Another local brand is Nuuk Couture, a Greenland-inspired fashion line created by local designer Louise Lynge Hansen. Hansen always dreamed of launching her own line, and finally pushed herself to do it after overcoming cancer. Visit her boutique 3900 FUTURE (Aqqusinersuaq 1-3) for apparel with Inuit patterns and northern lights designs.
Go beer tasting
Beer lovers can take a tour of Godthaab Bryghus and sample some of its best brews. The island’s oldest and largest brewery has been creating some of the most popular beers in Greenland since 2006. Jörg-Erich Sennhenn, the head brewer at Godthaab, will take you on a journey from the start to the end of the beer-making process. At various stages, you’ll get to taste each of the five different beers they produce: including the Godthaab Classic Bâja and the sweet Pullartat champagne beer.
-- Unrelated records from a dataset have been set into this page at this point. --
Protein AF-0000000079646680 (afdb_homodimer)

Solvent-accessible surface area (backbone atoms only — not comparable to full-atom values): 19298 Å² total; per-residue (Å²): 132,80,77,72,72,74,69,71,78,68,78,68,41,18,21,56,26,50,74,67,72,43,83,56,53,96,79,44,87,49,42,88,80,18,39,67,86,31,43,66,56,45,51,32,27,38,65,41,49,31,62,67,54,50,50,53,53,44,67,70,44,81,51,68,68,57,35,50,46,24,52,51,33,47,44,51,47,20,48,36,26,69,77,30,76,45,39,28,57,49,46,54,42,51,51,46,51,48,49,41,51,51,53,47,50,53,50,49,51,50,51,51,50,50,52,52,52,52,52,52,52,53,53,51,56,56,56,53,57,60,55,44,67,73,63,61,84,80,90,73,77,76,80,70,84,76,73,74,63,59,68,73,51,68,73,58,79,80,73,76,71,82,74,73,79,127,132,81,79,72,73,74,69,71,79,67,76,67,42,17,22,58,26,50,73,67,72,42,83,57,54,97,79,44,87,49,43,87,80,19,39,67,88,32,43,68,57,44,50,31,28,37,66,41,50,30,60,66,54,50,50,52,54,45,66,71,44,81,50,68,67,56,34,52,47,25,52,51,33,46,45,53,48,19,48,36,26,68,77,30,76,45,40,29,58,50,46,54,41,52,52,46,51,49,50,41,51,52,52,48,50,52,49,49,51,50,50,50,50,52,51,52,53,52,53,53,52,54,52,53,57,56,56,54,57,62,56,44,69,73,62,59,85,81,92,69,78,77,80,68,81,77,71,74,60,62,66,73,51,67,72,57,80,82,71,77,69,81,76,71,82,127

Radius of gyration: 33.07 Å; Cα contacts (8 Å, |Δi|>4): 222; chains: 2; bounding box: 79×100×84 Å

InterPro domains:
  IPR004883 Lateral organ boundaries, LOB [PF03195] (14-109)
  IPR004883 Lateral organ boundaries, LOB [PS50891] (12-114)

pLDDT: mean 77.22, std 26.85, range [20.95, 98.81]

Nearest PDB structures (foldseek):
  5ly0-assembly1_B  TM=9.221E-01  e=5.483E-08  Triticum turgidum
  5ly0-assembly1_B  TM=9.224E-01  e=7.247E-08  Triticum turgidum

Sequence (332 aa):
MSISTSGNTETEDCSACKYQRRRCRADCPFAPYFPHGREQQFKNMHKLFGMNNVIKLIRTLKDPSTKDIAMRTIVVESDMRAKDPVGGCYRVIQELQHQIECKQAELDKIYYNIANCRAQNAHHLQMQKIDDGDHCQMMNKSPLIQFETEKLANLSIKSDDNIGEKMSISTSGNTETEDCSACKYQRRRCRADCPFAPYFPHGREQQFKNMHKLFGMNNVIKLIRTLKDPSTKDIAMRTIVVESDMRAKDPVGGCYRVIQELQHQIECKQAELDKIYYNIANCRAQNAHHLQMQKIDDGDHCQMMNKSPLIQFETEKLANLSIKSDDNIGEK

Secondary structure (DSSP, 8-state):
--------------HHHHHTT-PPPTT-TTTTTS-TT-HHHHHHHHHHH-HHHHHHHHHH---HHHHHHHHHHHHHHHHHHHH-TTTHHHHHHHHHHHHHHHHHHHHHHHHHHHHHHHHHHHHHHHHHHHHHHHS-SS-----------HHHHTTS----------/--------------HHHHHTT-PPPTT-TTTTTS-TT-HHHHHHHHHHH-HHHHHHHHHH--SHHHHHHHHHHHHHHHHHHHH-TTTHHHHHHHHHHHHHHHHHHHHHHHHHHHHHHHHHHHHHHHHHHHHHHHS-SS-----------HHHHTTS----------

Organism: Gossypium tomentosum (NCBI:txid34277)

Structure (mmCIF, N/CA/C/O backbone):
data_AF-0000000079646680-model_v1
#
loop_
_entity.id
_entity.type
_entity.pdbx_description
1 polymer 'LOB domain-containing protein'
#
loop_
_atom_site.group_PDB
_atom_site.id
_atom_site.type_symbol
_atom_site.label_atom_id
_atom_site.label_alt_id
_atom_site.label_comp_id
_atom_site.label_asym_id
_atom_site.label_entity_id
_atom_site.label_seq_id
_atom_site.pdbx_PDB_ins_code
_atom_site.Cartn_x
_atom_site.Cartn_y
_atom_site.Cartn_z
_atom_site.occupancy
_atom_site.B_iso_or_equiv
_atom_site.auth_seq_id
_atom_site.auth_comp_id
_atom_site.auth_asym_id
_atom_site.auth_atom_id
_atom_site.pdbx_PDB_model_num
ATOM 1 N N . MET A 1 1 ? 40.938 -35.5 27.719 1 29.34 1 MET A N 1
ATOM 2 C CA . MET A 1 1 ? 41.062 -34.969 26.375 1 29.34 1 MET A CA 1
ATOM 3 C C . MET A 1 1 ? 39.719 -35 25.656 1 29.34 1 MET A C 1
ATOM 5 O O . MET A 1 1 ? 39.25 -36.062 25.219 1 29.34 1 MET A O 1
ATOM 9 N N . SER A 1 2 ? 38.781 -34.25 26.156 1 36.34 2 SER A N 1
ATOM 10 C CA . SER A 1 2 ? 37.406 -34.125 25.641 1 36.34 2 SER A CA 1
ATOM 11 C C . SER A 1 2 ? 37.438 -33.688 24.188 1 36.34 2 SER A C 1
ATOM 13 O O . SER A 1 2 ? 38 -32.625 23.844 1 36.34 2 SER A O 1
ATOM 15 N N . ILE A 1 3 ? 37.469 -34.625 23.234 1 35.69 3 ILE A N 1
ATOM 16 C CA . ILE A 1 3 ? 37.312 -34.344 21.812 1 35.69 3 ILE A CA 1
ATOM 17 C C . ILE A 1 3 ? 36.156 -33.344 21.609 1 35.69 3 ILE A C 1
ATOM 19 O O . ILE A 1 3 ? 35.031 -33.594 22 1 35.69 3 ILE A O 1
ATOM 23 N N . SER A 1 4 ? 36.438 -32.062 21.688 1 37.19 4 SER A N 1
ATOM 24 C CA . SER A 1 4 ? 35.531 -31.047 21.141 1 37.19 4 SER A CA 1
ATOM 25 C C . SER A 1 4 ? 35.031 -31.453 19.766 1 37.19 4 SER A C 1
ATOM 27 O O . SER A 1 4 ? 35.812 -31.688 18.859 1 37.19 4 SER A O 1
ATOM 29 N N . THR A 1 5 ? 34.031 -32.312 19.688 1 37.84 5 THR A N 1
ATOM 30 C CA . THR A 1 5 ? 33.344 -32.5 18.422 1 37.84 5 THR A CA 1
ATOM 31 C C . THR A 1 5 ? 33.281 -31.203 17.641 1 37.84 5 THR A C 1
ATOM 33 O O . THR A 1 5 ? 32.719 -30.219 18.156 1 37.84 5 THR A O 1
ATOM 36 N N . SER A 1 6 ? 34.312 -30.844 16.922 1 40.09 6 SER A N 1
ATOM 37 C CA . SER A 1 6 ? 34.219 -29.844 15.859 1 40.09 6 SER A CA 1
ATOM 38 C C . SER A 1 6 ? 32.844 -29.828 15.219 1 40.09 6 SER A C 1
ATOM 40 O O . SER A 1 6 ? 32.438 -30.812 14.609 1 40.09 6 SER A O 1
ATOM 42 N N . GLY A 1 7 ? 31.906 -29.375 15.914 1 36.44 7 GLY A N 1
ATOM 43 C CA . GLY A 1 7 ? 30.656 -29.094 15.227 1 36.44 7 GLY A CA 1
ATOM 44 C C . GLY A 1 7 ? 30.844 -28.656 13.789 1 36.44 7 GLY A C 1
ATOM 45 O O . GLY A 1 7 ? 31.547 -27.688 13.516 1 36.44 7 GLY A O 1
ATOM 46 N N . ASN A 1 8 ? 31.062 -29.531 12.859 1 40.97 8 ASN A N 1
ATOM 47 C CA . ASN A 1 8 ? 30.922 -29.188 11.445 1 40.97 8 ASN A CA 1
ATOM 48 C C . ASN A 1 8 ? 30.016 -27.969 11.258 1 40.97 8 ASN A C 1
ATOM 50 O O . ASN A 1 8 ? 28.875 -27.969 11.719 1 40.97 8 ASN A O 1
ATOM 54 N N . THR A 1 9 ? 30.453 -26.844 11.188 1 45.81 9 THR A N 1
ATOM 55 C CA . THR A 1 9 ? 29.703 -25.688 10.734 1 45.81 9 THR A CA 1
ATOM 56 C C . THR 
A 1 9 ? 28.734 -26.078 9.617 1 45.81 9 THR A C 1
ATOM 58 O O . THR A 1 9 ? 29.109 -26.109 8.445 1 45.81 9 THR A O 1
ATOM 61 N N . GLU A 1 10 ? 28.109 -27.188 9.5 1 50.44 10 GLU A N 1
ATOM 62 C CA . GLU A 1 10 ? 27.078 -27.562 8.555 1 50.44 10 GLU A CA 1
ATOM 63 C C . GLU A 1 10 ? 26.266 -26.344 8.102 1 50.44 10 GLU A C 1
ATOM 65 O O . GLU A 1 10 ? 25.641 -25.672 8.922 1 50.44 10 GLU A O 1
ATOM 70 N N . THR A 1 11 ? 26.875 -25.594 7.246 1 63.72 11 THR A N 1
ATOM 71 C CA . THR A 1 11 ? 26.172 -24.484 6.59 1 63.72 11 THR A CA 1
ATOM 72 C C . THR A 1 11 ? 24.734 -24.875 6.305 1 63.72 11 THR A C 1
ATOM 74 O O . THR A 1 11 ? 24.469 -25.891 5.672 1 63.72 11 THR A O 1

Try haute cuisine, Greenland style
Greenland’s culinary landscape has changed dramatically since the arrival of several gourmet restaurants in Nuuk.
Sarfalik is one example, serving New Nordic cuisine using Greenland’s natural produce. The fine-dining restaurant’s tasting menu lets you sample the best on offer, from musk-ox tartare to roasted halibut. Katuaq, the Cultural Centre’s main dining venue, also serves new Greenlandic fare at wallet-friendlier prices. For a taste of Nuuk’s freshest produce, order the seafood platter, which promises a hefty portion of shrimps, snow crab, mussels and smoked scallops.
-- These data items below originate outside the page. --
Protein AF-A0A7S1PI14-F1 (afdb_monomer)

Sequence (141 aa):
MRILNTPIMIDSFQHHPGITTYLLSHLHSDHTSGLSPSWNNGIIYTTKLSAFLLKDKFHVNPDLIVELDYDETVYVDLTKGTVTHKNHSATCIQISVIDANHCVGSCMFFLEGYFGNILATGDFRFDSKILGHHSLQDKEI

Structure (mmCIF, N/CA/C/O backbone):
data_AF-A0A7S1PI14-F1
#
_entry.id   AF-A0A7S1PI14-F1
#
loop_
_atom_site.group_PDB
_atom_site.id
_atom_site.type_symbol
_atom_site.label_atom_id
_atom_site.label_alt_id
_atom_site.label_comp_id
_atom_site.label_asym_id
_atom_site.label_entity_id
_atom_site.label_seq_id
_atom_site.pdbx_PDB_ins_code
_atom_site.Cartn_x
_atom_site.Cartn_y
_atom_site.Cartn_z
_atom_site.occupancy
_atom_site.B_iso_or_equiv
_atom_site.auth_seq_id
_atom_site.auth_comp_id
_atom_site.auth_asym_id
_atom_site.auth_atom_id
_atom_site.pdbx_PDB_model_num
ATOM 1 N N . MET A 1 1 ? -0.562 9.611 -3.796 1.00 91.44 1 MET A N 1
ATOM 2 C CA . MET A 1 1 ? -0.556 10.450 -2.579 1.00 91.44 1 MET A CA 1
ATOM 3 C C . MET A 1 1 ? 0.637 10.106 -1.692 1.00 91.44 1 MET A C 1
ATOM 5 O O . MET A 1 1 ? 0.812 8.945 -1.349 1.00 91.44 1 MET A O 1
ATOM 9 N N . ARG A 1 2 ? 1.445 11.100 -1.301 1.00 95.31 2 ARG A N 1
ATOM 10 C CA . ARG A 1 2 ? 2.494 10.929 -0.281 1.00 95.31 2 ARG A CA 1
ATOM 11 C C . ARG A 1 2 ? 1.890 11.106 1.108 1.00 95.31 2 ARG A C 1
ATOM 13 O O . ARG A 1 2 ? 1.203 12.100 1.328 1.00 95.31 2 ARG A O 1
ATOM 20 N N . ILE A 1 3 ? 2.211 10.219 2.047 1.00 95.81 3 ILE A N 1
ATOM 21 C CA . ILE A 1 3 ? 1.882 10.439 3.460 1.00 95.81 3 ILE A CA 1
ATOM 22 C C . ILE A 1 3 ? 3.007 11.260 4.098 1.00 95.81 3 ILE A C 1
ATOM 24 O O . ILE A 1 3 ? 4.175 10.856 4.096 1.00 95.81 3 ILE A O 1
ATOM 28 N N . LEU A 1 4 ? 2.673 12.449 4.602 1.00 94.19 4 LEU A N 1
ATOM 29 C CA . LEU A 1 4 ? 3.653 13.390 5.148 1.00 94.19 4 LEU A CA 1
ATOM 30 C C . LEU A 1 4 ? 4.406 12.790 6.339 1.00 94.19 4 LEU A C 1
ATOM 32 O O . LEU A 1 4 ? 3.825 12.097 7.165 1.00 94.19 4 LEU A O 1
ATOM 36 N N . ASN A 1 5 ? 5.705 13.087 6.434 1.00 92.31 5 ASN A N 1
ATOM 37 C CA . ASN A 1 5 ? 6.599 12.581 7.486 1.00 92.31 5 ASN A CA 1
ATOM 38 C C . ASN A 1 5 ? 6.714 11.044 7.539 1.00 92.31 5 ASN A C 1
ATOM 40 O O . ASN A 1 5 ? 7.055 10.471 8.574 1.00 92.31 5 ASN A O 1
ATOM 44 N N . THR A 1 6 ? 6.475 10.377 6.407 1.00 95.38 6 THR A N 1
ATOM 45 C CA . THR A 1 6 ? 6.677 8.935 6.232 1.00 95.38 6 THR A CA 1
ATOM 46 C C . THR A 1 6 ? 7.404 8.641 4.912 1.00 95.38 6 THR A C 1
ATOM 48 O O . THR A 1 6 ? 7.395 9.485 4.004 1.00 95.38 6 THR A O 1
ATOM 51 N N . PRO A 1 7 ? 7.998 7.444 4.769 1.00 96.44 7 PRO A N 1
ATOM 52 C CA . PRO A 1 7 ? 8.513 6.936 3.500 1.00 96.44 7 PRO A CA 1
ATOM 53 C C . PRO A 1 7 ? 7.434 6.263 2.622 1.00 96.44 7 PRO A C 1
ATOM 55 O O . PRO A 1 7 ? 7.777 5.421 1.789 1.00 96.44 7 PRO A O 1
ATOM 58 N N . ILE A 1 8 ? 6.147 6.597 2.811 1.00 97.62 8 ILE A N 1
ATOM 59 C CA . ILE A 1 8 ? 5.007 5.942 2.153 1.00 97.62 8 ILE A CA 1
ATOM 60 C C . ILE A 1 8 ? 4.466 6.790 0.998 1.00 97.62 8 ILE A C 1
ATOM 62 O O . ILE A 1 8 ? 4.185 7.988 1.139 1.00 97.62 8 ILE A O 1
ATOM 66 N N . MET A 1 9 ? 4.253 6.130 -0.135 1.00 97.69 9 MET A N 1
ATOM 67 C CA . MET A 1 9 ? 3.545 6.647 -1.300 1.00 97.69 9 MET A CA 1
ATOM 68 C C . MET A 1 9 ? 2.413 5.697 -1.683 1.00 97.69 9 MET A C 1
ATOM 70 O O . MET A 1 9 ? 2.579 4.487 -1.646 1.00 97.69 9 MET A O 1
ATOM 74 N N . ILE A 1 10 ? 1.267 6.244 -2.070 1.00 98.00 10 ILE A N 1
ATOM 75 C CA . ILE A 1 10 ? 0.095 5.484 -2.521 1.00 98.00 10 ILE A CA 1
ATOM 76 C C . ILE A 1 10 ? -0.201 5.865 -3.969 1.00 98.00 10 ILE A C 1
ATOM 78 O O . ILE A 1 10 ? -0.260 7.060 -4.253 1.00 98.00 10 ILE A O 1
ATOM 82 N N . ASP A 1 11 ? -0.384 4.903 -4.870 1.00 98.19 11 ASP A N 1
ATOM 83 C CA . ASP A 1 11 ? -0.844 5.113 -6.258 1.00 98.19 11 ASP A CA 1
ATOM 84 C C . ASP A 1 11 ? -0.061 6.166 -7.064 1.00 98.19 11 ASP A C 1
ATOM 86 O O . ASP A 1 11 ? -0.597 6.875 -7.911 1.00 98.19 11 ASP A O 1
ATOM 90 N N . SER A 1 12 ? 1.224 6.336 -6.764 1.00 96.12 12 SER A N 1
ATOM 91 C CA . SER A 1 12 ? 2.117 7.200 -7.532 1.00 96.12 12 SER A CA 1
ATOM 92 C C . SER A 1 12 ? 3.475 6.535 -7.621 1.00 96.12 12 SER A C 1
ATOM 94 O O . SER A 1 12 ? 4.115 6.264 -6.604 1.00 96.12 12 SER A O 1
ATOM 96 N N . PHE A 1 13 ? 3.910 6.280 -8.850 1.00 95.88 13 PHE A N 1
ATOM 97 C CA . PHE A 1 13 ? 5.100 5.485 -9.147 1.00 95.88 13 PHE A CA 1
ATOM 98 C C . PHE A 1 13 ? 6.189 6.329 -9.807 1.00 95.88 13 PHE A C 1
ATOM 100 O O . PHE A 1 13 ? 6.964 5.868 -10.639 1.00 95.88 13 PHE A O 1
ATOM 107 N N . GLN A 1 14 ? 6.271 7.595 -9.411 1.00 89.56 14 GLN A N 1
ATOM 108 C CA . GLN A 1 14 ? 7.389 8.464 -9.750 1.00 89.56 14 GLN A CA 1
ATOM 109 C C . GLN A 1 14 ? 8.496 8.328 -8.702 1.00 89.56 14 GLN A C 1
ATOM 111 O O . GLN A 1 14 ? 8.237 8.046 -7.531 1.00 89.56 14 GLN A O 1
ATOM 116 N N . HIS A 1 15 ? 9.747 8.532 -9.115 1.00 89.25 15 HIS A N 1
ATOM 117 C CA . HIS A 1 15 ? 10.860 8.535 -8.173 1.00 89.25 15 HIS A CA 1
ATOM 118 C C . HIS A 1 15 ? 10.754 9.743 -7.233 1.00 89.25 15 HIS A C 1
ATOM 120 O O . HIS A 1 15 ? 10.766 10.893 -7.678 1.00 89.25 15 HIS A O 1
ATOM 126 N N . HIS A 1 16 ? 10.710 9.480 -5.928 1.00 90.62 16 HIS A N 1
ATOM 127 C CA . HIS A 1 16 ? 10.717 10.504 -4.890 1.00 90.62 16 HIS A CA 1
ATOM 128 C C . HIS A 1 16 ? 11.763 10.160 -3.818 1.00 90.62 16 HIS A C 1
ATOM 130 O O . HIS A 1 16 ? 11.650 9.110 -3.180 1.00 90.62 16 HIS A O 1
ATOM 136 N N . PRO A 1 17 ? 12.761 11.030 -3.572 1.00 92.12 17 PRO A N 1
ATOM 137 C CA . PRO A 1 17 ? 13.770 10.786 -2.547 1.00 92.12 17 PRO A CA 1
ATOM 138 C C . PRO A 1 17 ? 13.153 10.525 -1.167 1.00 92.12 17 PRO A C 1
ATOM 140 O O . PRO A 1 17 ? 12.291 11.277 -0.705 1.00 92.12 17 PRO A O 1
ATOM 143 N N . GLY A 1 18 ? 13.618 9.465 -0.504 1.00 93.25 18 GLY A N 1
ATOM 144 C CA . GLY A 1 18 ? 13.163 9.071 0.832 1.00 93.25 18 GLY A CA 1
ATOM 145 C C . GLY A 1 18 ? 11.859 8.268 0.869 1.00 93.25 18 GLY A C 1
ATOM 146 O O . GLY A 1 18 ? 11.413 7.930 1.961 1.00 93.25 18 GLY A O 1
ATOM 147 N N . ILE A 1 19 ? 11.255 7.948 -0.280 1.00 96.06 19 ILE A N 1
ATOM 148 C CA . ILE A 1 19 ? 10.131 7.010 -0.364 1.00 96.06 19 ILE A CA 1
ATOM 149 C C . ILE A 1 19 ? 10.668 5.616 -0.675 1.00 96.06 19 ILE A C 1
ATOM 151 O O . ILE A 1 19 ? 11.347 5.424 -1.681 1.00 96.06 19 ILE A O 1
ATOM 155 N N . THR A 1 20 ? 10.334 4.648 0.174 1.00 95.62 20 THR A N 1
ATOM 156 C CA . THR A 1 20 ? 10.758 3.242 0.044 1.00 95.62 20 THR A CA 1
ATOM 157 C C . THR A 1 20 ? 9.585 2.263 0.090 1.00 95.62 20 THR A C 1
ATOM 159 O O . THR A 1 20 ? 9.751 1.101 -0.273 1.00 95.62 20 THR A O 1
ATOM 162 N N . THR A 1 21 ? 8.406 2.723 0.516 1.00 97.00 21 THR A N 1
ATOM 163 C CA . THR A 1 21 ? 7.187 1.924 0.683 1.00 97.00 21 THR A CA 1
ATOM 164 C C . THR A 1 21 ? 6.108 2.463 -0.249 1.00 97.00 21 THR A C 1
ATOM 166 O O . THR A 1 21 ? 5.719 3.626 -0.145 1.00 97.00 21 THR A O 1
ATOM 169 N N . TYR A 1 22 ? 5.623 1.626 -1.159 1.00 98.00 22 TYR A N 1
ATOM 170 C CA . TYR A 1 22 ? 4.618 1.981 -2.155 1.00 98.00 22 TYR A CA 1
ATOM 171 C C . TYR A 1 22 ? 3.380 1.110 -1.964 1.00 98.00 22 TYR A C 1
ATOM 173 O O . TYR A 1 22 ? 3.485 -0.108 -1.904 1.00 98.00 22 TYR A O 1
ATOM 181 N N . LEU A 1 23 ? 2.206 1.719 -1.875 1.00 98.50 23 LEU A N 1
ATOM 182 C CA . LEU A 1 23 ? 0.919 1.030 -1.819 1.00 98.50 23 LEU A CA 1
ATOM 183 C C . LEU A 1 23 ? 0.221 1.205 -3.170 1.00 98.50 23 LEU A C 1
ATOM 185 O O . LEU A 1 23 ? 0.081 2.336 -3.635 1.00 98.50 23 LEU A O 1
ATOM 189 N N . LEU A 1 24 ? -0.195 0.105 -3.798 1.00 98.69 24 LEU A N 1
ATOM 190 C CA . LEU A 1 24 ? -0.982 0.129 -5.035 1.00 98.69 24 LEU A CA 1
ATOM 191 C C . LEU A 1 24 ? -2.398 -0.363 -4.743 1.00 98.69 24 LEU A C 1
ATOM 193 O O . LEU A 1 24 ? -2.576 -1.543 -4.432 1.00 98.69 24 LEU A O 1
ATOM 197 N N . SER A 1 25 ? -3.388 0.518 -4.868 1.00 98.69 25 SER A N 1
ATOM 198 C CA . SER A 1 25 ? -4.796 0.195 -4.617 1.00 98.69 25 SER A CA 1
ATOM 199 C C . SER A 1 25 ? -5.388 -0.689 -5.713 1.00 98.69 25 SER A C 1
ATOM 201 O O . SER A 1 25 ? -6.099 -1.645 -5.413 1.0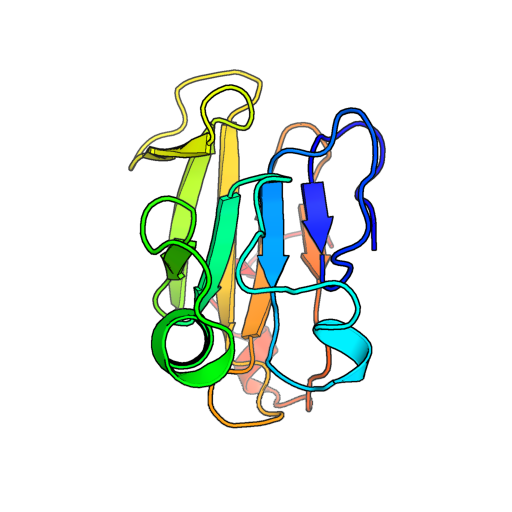0 98.69 25 SER A O 1
ATOM 203 N N . HIS A 1 26 ? -5.098 -0.393 -6.985 1.00 98.56 26 HIS A N 1
ATOM 204 C CA . HIS A 1 26 ? -5.592 -1.128 -8.153 1.00 98.56 26 HIS A CA 1
ATOM 205 C C . HIS A 1 26 ? -4.809 -0.773 -9.434 1.00 98.56 26 HIS A C 1
ATOM 207 O O . HIS A 1 26 ? -3.970 0.121 -9.435 1.00 98.56 26 HIS A O 1
ATOM 213 N N . LEU A 1 27 ? -5.080 -1.471 -10.543 1.00 97.81 27 LEU A N 1
ATOM 214 C CA . LEU A 1 27 ? -4.283 -1.421 -11.784 1.00 97.81 27 LEU A CA 1
ATOM 215 C C . LEU A 1 27 ? -4.865 -0.549 -12.912 1.00 97.81 27 LEU A C 1
ATOM 217 O O .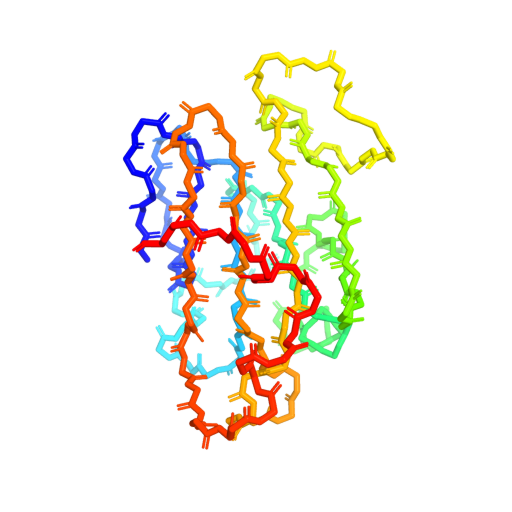 LEU A 1 27 ? -4.668 -0.848 -14.092 1.00 97.81 27 LEU A O 1
ATOM 221 N N . HIS A 1 28 ? -5.575 0.532 -12.589 1.00 97.94 28 HIS A N 1
ATOM 222 C CA . HIS A 1 28 ? -5.881 1.536 -13.610 1.00 97.94 28 HIS A CA 1
ATOM 223 C C . HIS A 1 28 ? -4.640 2.364 -13.963 1.00 97.94 28 HIS A C 1
ATOM 225 O O . HIS A 1 28 ? -3.747 2.585 -13.143 1.00 97.94 28 HIS A O 1
ATOM 231 N N . SER A 1 29 ? -4.566 2.804 -15.221 1.00 95.81 29 SER A N 1
ATOM 232 C CA . SER A 1 29 ? -3.352 3.390 -15.801 1.00 95.81 29 SER A CA 1
ATOM 233 C C . SER A 1 29 ? -2.890 4.675 -15.111 1.00 95.81 29 SER A C 1
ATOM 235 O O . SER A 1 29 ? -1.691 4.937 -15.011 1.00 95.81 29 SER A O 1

With the fjords as its backdrop, Inuk Hostels adds a new spin on traditional Inuit dishes, such as mini musk ox burgers.
Experience Arctic nightlife
Despite Nuuk’s small scale, there’s no shortage of character-filled bars in town. The pedestrianised Imaneq St is flanked by drinking holes where locals convene: archetypal pub Takuss is decorated with antique skis and kayaks, while Kristinemut is a cosy and intimate bar that resembles a wooden log cabin. The biggest bar in town is probably Daddy’s, a traditional Irish pub with pool tables and a raving scene on weekend nights. Skyline Bar on the top level of Hotel Hans Egede has the best view in Nuuk.
Make Nuuk happen
Nuuk is located on the southwestern coast of Greenland, and is accessible only by air. Air Greenland flies from Copenhagen, Denmark (6 hours) and Keflavik, Iceland (3 hours) direct to Nuuk. The airport is 4km from town; bus number 3 runs from the airport to the city centre every hour and costs 15 DKK one way.
The most upscale hotel in town is Hotel Hans Egede, a slick business hotel in the very centre of Nuuk, just steps away from several restaurants and bars.